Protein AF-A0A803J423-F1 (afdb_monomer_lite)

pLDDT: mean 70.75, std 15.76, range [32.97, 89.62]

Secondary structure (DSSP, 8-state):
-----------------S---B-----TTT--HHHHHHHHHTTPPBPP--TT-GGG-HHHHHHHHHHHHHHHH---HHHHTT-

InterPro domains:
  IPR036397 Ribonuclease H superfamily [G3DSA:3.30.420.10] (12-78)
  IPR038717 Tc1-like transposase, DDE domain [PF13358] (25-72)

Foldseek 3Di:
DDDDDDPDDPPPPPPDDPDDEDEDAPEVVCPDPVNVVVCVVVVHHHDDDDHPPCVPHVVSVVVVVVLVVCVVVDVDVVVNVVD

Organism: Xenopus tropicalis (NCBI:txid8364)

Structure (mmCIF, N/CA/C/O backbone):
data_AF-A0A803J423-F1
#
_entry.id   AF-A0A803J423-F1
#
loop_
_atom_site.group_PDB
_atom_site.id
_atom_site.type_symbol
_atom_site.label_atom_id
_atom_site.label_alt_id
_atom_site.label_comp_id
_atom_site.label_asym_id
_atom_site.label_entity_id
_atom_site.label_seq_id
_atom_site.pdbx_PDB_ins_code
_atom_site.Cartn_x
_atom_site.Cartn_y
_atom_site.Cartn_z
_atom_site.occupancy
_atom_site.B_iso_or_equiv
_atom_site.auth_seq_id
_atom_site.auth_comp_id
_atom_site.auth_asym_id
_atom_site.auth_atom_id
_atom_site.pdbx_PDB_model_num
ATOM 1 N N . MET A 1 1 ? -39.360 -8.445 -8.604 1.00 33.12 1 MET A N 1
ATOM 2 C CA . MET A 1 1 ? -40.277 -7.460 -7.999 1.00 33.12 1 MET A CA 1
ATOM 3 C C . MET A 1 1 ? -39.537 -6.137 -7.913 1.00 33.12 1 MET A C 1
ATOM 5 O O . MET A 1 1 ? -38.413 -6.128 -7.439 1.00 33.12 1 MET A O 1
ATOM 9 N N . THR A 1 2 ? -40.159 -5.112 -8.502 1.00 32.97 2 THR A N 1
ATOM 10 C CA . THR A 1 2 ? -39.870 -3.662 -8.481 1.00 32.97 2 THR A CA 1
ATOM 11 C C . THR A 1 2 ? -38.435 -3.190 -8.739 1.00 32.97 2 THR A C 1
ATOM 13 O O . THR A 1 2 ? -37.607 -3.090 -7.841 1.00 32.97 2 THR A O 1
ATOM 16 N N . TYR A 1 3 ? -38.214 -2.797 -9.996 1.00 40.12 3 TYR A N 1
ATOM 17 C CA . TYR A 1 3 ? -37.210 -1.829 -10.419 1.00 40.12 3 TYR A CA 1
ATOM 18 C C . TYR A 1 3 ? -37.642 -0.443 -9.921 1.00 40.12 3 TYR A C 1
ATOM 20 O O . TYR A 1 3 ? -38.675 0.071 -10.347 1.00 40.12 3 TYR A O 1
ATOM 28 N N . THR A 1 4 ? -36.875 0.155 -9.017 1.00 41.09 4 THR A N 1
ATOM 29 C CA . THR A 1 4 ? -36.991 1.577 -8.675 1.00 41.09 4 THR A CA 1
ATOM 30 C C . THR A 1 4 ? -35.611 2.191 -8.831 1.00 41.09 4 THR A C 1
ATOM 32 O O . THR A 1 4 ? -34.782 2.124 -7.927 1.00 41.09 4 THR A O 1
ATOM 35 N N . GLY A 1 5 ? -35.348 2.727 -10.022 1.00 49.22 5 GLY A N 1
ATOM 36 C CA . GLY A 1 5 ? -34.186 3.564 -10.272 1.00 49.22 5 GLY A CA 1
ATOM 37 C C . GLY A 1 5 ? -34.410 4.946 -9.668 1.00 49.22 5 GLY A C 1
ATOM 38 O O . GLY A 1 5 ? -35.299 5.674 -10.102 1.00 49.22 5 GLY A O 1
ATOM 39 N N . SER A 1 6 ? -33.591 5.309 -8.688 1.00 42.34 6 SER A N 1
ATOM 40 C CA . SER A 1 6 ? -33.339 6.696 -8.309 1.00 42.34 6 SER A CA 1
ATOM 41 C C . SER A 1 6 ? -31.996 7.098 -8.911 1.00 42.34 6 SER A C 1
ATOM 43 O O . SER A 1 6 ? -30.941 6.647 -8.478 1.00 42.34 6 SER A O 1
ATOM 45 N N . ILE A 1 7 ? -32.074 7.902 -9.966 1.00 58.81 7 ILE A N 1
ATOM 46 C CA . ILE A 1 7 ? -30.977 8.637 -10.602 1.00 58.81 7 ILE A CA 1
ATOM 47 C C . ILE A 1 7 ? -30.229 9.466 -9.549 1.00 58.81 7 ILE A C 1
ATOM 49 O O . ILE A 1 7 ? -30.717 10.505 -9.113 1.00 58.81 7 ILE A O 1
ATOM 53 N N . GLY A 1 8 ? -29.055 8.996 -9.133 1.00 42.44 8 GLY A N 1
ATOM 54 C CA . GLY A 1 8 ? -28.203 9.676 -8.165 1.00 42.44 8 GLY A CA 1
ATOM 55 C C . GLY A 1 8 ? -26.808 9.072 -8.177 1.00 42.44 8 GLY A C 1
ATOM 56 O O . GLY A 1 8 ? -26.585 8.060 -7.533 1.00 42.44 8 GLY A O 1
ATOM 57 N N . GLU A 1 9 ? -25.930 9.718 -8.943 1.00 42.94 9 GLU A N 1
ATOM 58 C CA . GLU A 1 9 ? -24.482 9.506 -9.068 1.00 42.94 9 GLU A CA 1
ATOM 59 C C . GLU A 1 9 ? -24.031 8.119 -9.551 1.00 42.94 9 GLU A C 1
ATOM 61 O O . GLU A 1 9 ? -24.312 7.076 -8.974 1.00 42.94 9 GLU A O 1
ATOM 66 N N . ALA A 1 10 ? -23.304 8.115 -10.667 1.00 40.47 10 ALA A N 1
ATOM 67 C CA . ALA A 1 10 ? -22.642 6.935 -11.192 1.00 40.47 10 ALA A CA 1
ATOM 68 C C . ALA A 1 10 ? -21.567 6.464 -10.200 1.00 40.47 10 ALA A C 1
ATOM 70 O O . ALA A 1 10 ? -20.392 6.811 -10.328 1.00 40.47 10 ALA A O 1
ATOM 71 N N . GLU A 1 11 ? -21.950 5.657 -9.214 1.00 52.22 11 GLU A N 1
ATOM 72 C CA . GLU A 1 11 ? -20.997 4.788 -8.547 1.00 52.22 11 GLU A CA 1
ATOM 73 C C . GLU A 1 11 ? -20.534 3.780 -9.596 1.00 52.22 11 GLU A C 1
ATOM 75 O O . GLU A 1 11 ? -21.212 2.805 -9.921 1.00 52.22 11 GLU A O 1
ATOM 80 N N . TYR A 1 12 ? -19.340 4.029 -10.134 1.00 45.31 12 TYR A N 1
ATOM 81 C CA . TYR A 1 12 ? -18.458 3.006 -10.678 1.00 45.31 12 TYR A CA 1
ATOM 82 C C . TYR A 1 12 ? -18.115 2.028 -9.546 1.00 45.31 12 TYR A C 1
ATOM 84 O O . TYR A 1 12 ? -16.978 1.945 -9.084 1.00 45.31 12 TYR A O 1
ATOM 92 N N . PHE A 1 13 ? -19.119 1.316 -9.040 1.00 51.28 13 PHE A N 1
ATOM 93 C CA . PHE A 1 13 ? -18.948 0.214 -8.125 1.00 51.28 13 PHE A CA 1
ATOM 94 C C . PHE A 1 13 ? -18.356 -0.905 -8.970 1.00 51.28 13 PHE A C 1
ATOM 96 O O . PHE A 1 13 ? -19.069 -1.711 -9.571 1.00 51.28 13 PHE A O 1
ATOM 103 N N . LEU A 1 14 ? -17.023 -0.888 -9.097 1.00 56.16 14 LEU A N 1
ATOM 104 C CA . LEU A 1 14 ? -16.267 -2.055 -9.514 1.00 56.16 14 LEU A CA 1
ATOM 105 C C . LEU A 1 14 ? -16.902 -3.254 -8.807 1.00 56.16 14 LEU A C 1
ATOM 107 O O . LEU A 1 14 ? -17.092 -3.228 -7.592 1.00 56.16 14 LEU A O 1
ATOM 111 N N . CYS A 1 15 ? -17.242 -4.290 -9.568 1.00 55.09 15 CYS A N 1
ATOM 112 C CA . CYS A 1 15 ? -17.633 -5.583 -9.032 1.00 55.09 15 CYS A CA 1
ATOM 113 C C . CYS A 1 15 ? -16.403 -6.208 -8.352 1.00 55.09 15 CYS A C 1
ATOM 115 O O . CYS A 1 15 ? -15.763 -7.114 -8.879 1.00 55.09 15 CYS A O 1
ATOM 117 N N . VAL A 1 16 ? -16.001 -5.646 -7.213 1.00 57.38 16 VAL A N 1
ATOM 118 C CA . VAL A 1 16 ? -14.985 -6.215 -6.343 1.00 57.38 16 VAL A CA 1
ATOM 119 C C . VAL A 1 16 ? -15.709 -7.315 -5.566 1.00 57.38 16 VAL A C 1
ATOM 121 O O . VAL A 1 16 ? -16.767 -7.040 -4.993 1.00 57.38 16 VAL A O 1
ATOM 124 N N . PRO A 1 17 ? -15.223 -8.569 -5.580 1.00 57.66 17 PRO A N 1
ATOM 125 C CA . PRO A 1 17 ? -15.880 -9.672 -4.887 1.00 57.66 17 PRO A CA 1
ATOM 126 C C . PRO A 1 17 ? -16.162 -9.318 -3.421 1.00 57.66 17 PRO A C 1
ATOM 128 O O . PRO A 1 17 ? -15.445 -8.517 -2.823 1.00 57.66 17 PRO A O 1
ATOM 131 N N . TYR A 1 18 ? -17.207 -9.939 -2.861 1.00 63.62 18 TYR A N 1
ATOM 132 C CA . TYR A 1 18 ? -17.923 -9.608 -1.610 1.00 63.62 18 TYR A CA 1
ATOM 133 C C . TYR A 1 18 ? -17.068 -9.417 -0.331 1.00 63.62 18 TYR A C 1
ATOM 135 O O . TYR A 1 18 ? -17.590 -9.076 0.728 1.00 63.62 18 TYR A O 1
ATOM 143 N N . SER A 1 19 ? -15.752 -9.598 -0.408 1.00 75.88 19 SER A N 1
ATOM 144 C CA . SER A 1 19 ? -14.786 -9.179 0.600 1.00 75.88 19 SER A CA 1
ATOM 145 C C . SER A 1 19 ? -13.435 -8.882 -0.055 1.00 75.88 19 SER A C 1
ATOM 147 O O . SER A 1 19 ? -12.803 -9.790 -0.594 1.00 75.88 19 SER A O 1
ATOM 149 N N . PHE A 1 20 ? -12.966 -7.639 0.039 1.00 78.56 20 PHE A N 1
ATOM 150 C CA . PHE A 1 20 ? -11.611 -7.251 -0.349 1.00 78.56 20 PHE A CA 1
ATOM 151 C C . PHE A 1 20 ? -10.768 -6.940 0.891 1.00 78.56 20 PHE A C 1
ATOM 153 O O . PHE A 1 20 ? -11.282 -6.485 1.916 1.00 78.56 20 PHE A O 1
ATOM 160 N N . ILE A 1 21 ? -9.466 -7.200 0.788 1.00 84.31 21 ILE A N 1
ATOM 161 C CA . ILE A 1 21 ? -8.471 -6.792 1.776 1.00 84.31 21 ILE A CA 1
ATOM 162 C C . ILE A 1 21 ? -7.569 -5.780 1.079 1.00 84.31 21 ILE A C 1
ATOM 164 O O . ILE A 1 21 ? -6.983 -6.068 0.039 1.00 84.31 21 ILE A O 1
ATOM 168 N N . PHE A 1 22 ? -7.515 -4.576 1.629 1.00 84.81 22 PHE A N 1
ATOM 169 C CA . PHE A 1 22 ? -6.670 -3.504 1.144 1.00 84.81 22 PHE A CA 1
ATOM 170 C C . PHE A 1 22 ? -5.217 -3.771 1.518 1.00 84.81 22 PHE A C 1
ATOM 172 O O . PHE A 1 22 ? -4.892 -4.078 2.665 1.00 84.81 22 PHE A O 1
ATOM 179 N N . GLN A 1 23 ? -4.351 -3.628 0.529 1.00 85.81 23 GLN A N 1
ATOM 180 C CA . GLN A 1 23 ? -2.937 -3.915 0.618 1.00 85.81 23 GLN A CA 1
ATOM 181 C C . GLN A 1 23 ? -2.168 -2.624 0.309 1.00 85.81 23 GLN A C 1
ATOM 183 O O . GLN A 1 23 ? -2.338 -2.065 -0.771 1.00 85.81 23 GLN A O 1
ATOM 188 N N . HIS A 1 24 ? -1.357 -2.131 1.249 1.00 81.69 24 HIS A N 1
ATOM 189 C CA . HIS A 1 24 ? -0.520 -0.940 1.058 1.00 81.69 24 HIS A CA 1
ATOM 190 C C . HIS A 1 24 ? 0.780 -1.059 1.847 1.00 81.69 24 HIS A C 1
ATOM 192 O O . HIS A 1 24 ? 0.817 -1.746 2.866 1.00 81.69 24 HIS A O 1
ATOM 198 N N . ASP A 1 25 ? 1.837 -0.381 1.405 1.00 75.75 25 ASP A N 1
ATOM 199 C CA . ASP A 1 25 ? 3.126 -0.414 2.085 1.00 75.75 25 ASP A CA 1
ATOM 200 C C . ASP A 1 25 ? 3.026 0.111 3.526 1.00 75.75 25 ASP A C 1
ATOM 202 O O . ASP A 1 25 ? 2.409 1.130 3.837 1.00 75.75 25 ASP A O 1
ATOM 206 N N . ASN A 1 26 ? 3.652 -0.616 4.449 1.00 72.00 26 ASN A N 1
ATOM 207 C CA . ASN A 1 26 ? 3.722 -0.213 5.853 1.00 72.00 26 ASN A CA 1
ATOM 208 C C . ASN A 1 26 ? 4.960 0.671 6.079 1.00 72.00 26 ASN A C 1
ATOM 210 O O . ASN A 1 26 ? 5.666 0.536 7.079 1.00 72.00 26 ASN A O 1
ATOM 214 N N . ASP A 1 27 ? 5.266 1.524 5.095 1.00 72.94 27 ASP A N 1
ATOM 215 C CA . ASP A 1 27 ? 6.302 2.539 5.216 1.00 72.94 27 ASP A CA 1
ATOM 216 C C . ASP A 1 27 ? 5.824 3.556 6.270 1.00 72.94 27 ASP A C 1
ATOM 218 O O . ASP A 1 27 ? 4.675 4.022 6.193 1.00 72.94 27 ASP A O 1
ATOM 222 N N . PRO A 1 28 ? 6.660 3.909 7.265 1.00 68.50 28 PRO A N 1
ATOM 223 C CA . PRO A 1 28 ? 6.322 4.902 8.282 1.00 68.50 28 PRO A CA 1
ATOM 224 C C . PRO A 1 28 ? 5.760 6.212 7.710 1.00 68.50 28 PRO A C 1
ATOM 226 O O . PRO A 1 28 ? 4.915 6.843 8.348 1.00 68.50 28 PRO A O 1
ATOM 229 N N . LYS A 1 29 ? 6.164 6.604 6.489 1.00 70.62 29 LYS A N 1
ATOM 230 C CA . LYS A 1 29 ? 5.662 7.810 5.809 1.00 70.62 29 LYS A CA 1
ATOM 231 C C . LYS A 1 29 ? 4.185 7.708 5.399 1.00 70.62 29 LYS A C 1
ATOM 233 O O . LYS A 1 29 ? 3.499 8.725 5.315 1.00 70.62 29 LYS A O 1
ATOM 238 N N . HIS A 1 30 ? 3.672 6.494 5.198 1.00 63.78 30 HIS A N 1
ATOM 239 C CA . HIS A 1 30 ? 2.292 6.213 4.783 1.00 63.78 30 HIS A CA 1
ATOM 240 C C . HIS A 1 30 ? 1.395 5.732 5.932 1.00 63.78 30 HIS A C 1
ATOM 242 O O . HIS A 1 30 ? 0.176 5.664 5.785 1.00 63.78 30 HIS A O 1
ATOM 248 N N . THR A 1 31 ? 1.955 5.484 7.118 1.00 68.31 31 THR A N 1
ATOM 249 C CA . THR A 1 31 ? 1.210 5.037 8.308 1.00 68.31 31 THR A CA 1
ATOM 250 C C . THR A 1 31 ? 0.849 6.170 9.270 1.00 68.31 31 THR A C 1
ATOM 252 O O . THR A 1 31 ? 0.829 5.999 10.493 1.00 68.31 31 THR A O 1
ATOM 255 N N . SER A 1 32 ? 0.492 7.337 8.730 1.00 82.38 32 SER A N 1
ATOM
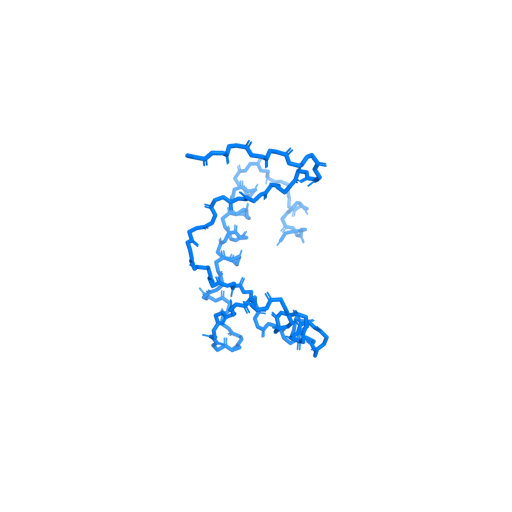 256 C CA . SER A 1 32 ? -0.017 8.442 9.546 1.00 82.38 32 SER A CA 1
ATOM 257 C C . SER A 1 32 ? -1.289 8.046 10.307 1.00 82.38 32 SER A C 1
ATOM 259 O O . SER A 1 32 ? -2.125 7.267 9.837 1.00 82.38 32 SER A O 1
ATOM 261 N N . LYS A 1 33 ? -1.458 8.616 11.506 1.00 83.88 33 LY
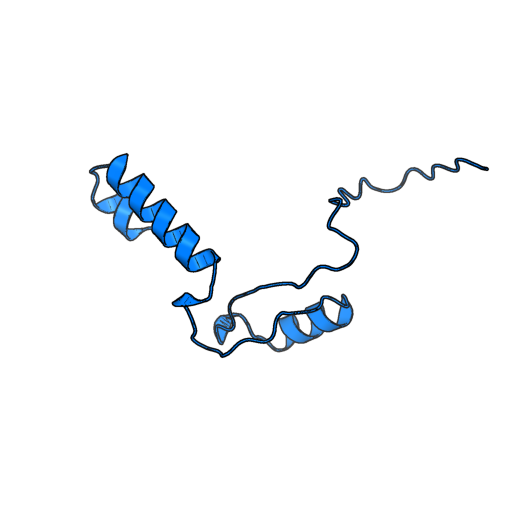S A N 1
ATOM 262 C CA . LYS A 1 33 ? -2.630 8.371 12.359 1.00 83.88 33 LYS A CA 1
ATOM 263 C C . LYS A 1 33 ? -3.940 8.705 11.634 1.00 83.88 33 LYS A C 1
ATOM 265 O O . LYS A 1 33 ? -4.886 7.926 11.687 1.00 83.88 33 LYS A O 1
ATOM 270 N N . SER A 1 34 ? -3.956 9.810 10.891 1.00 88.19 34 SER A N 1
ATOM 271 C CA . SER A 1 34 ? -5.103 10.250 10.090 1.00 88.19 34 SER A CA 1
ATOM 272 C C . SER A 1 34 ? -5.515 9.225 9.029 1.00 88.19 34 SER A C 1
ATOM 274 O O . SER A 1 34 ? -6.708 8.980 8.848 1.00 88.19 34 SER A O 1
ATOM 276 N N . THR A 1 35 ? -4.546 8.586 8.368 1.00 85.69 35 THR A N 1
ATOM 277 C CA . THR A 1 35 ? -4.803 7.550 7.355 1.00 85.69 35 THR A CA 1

§ **Task objective**
Only the lines above starting at the one containing "ATOM 46 C CA" and ending at the one containing "ATOM 80 N N", both included, are to be returned, exactly as they read.

§ **Written solution**
ATOM 46 C CA . ILE A 1 7 ? -30.977 8.637 -10.602 1.00 58.81 7 ILE A CA 1
ATOM 47 C C . ILE A 1 7 ? -30.229 9.466 -9.549 1.00 58.81 7 ILE A C 1
ATOM 49 O O . ILE A 1 7 ? -30.717 10.505 -9.113 1.00 58.81 7 ILE A O 1
ATOM 53 N N . GLY A 1 8 ? -29.055 8.996 -9.133 1.00 42.44 8 GLY A N 1
ATOM 54 C CA . GLY A 1 8 ? -28.203 9.676 -8.165 1.00 42.44 8 GLY A CA 1
ATOM 55 C C . GLY A 1 8 ? -26.808 9.072 -8.177 1.00 42.44 8 GLY A C 1
ATOM 56 O O . GLY A 1 8 ? -26.585 8.060 -7.533 1.00 42.44 8 GLY A O 1
ATOM 57 N N . GLU A 1 9 ? -25.930 9.718 -8.943 1.00 42.94 9 GLU A N 1
ATOM 58 C CA . GLU A 1 9 ? -24.482 9.506 -9.068 1.00 42.94 9 GLU A CA 1
ATOM 59 C C . GLU A 1 9 ? -24.031 8.119 -9.551 1.00 42.94 9 GLU A C 1
ATOM 61 O O . GLU A 1 9 ? -24.312 7.076 -8.974 1.00 42.94 9 GLU A O 1
ATOM 66 N N . ALA A 1 10 ? -23.304 8.115 -10.667 1.00 40.47 10 ALA A N 1
ATOM 67 C CA . ALA A 1 10 ? -22.642 6.935 -11.192 1.00 40.47 10 ALA A CA 1
ATOM 68 C C . ALA A 1 10 ? -21.567 6.464 -10.200 1.00 40.47 10 ALA A C 1
ATOM 70 O O . ALA A 1 10 ? -20.392 6.811 -10.328 1.00 40.47 10 ALA A O 1
ATOM 71 N N . GLU A 1 11 ? -21.950 5.657 -9.214 1.00 52.22 11 GLU A N 1
ATOM 72 C CA . GLU A 1 11 ? -20.997 4.788 -8.547 1.00 52.22 11 GLU A CA 1
ATOM 73 C C . GLU A 1 11 ? -20.534 3.780 -9.596 1.00 52.22 11 GLU A C 1
ATOM 75 O O . GLU A 1 11 ? -21.212 2.805 -9.921 1.00 52.22 11 GLU A O 1
ATOM 80 N N . TYR A 1 12 ? -19.340 4.029 -10.134 1.00 45.31 12 TYR A N 1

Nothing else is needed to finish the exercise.